Mas seu olhar não se detém no pequeno mundo das relações interpessoais. Maria lança um olhar sobre a história do seu povo e de todos os povos, e percebe que Deus age rebaixando os poderosos e elvando os humildes, socorrendo apressadamente os pobres e pedindo que os ricos esperem um pouco. Sua alegria brota da contemplação da ação de Deus no passado e no presente, e também da fé na sua ação nos séculos futuros. A alegria do Advento é uma alegria com jeito mariano.
“Entre vós está alguém que não conheceis...”
Interrogado sobre sua identidade e sua missão, João Batista se apresenta como testemunha Luz, como sinal de algo que está chegando para vencer as trevas e os obstáculos interpostos pelas elites religiosas e políticas. “Eu sou a voz de quem girta no deserto. Endireitai o caminho do Senhor!” Apresenta-se como voz que vem do deserto, da periferia, da margem. E não teme as inquietações políticas que suas palavras e gestos possam provocar.
João batizava, e isso inquietava as autoridades encasteladas no poder pllítico-religioso de Jerusalém. O batismo com água era um rito cívico-religioso que expressava uma passagem de estado, uma mudança de senhor e de lealdade. O arrependimento dos pecados era apenas um dos lados desse rito. Quem era batizado se sentia livre diante do templo e de suas imposições e se proclamava servidor de uma nova realidade, servo de um novo Senhor que estaria chegando.

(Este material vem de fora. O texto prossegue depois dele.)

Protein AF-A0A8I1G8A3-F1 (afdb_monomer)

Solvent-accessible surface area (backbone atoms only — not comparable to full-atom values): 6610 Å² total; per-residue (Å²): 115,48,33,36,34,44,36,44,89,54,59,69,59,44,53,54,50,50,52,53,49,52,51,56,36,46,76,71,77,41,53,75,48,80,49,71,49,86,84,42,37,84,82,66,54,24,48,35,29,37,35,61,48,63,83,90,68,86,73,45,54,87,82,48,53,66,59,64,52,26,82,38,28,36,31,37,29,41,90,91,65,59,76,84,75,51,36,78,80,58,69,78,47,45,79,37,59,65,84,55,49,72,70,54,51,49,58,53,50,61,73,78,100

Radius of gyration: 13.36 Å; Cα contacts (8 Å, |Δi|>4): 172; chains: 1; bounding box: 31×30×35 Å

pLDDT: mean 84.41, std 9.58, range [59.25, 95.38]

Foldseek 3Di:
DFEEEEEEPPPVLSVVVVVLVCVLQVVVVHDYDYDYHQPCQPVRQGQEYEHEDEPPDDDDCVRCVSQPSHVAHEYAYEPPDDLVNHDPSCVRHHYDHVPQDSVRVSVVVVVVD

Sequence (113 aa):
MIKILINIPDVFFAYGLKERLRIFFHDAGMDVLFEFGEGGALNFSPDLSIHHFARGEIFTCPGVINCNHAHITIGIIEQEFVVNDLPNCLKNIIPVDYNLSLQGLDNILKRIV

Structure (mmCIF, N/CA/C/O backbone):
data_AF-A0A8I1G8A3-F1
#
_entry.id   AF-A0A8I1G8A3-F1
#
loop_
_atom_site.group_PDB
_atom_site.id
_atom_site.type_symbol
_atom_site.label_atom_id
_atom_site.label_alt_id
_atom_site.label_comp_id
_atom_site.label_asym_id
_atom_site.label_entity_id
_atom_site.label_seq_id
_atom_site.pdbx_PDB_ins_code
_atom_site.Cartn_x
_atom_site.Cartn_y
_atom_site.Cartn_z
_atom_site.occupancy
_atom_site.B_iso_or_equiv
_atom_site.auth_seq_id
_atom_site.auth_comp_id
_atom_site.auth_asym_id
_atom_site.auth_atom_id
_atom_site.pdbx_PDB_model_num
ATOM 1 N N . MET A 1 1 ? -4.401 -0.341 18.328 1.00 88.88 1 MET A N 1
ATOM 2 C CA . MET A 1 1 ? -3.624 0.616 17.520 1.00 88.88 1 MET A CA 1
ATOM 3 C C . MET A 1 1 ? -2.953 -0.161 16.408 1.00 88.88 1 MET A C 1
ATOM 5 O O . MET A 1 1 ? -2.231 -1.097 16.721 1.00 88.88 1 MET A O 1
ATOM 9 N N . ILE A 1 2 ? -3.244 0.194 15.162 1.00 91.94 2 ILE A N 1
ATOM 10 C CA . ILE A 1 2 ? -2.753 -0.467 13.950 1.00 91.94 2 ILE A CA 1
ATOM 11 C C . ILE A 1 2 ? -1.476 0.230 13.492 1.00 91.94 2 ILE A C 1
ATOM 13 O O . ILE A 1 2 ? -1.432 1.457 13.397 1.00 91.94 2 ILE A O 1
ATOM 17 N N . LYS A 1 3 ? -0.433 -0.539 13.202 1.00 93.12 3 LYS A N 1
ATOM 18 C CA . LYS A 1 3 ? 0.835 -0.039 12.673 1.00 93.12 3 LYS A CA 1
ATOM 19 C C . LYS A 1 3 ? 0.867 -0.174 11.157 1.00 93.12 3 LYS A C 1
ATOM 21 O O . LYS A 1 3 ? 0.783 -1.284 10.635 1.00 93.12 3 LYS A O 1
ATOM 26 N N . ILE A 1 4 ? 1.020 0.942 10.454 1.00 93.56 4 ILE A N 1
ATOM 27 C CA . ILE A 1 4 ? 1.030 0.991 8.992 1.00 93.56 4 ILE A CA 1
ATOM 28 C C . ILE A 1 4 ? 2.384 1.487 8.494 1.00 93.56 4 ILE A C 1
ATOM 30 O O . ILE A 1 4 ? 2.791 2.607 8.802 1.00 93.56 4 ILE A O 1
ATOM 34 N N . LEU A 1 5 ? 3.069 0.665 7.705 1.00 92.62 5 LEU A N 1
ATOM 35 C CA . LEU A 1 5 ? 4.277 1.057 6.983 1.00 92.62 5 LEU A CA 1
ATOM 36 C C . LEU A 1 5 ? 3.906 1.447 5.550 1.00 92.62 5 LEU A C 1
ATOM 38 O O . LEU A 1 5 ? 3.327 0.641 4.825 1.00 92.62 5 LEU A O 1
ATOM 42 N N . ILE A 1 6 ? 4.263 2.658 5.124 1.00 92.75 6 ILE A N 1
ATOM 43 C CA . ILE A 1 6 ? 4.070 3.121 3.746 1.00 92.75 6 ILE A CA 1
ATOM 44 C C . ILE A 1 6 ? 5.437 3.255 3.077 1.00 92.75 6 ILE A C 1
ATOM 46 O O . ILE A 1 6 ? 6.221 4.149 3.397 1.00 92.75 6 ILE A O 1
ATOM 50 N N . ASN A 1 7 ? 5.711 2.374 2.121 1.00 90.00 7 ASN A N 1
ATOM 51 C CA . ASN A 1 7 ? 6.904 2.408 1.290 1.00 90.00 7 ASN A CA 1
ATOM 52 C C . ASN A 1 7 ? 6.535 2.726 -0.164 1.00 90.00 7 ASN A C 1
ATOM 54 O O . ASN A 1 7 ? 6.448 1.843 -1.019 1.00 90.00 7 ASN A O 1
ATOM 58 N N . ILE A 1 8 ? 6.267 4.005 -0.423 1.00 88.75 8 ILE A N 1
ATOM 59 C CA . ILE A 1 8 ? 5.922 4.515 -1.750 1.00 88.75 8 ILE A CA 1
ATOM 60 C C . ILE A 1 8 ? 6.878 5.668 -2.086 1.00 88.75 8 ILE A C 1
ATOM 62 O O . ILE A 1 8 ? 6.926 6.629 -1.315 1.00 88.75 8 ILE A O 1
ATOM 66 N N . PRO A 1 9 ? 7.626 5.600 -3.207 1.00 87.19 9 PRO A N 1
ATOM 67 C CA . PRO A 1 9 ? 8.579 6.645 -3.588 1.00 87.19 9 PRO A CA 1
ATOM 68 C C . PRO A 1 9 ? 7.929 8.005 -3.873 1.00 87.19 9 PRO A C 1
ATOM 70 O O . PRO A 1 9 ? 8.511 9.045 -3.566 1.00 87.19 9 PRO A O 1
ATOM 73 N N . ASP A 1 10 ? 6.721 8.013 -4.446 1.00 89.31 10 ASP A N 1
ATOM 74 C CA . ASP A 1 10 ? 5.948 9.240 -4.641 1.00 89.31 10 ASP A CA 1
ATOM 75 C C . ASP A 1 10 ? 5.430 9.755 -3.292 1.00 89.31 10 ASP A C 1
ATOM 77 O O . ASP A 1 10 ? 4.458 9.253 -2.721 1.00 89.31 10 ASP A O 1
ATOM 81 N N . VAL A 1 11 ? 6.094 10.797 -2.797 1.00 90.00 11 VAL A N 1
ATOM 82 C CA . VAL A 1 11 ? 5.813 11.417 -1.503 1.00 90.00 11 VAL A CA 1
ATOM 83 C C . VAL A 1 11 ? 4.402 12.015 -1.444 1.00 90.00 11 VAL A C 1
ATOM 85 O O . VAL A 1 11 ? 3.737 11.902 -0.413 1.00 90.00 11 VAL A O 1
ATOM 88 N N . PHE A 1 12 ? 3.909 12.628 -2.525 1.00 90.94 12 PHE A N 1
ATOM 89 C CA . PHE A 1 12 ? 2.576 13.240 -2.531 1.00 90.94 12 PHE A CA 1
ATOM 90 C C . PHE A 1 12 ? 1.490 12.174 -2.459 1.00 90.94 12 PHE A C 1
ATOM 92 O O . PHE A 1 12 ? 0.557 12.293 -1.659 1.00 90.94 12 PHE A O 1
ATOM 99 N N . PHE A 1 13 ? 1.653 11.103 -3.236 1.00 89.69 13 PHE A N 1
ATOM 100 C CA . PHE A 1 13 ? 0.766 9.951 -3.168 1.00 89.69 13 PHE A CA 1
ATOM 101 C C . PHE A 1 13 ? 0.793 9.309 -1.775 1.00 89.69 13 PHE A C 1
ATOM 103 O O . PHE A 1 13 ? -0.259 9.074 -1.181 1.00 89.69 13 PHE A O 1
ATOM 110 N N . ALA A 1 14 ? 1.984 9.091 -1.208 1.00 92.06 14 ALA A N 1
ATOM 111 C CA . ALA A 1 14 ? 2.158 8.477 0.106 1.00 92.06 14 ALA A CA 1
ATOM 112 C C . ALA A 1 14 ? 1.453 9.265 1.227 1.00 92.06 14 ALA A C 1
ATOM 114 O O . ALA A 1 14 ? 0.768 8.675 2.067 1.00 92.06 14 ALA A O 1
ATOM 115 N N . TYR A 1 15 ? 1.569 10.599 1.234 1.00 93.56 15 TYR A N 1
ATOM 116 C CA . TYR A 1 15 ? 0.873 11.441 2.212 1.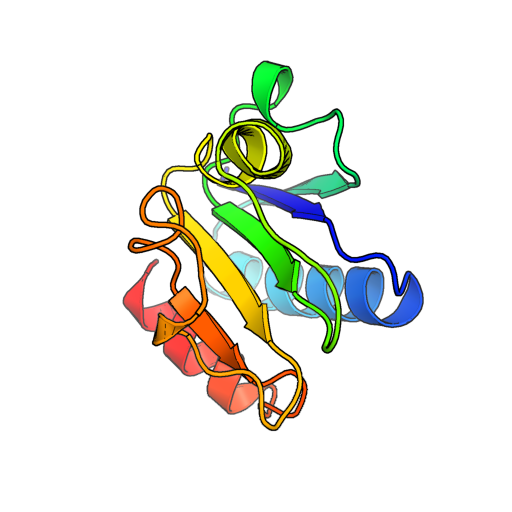00 93.56 15 TYR A CA 1
ATOM 117 C C . TYR A 1 15 ? -0.642 11.474 1.991 1.00 93.56 15 TYR A C 1
ATOM 119 O O . TYR A 1 15 ? -1.392 11.392 2.965 1.00 93.56 15 TYR A O 1
ATOM 127 N N . GLY A 1 16 ? -1.109 11.544 0.741 1.00 93.62 16 GLY A N 1
ATOM 128 C CA . GLY A 1 16 ? -2.540 11.466 0.435 1.00 93.62 16 GLY A CA 1
ATOM 129 C C . GLY A 1 16 ? -3.154 10.144 0.903 1.00 93.62 16 GLY A C 1
ATOM 130 O O . GLY A 1 16 ? -4.200 10.129 1.557 1.00 93.62 16 GLY A O 1
ATOM 131 N N . LEU A 1 17 ? -2.454 9.036 0.653 1.00 93.25 17 LEU A N 1
ATOM 132 C CA . LEU A 1 17 ? -2.840 7.707 1.113 1.00 93.25 17 LEU A CA 1
ATOM 133 C C . LEU A 1 17 ? -2.861 7.619 2.642 1.00 93.25 17 LEU A C 1
ATOM 135 O O . LEU A 1 17 ? -3.838 7.127 3.207 1.00 93.25 17 LEU A O 1
ATOM 139 N N . LYS A 1 18 ? -1.830 8.136 3.322 1.00 95.38 18 LYS A N 1
ATOM 140 C CA . LYS A 1 18 ? -1.797 8.210 4.790 1.00 95.38 18 LYS A CA 1
ATOM 141 C C . LYS A 1 18 ? -3.040 8.907 5.340 1.00 95.38 18 LYS A C 1
ATOM 143 O O . LYS A 1 18 ? -3.666 8.381 6.257 1.00 95.38 18 LYS A O 1
ATOM 148 N N . GLU A 1 19 ? -3.410 10.066 4.798 1.00 95.19 19 GLU A N 1
ATOM 149 C CA . GLU A 1 19 ? -4.585 10.800 5.275 1.00 95.19 19 GLU A CA 1
ATOM 150 C C . GLU A 1 19 ? -5.885 10.032 5.015 1.00 95.19 19 GLU A C 1
ATOM 152 O O . GLU A 1 19 ? -6.728 9.938 5.911 1.00 95.19 19 GLU A O 1
ATOM 157 N N . ARG A 1 20 ? -6.031 9.394 3.845 1.00 94.06 20 ARG A N 1
ATOM 158 C CA . ARG A 1 20 ? -7.196 8.544 3.562 1.00 94.06 20 ARG A CA 1
ATOM 159 C C . ARG A 1 20 ? -7.305 7.377 4.544 1.00 94.06 20 ARG A C 1
ATOM 161 O O . ARG A 1 20 ? -8.405 7.128 5.044 1.00 94.06 20 ARG A O 1
ATOM 168 N N . LEU A 1 21 ? -6.197 6.687 4.823 1.00 94.69 21 LEU A N 1
ATOM 169 C CA . LEU A 1 21 ? -6.138 5.576 5.778 1.00 94.69 21 LEU A CA 1
ATOM 170 C C . LEU A 1 21 ? -6.457 6.054 7.193 1.00 94.69 21 LEU A C 1
ATOM 172 O O . LEU A 1 21 ? -7.259 5.431 7.880 1.00 94.69 21 LEU A O 1
ATOM 176 N N . ARG A 1 22 ? -5.894 7.194 7.608 1.00 95.00 22 ARG A N 1
ATOM 177 C CA . ARG A 1 22 ? -6.176 7.801 8.913 1.00 95.00 22 ARG A CA 1
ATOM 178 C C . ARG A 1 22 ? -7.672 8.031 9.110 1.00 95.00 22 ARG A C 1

“Como o noivo com jóia no turbante...”
João Batista anuncia que no meio de nós já está presente Alguém que não conhecemos, que vem antes dele e o supera e ultrapassa. Esse Alguém é penhor e início daquela mudança anunciada pelos profetas e simbolizada no batismo cristão. Diante dele, sua pregação e seu batismo se mostram relativos, transitórios, caducos, insuficientes. Mesmo sendo o maior entre os profetas, diante dele João não se atreve a desatar as correias das sua sandálias...
O que isso significa? Para a tradição judaica, desamarrar as sandálias de um homem era um gesto que simbolizava o protesto de uma viúva diante do cunhado que se recusasse a desposá-la e dar-lhe descendência, como mandava a lei do levirato (cf. Dt 25,5-10). Tal pessoa era considerada “um homem que não edifica a casa/família do seu irmão” e sua família era conhecida como “a família do descalçado”. Jesus mantém as sandálias nos pés, ele é a aliança de Deus conosco.
Jesus não despreza a nossa pobre humanidade. Ele a ama profundamente e sela conosco uma aliança duradoura “na justiça e no direito, no amor e na ternura” (cf. Os 2,16-25). Ninguém desamarra a correia de suas sandálias! O Messias que esperamos é o Esposo amado e esperado há séculos, e a celebração do Natal é uma espécie de bodas de Deus conosco. E a preparação de uma festa de casamento, por mais trabalhosa que seja, é sempre marcada pela ternura e pela alegria.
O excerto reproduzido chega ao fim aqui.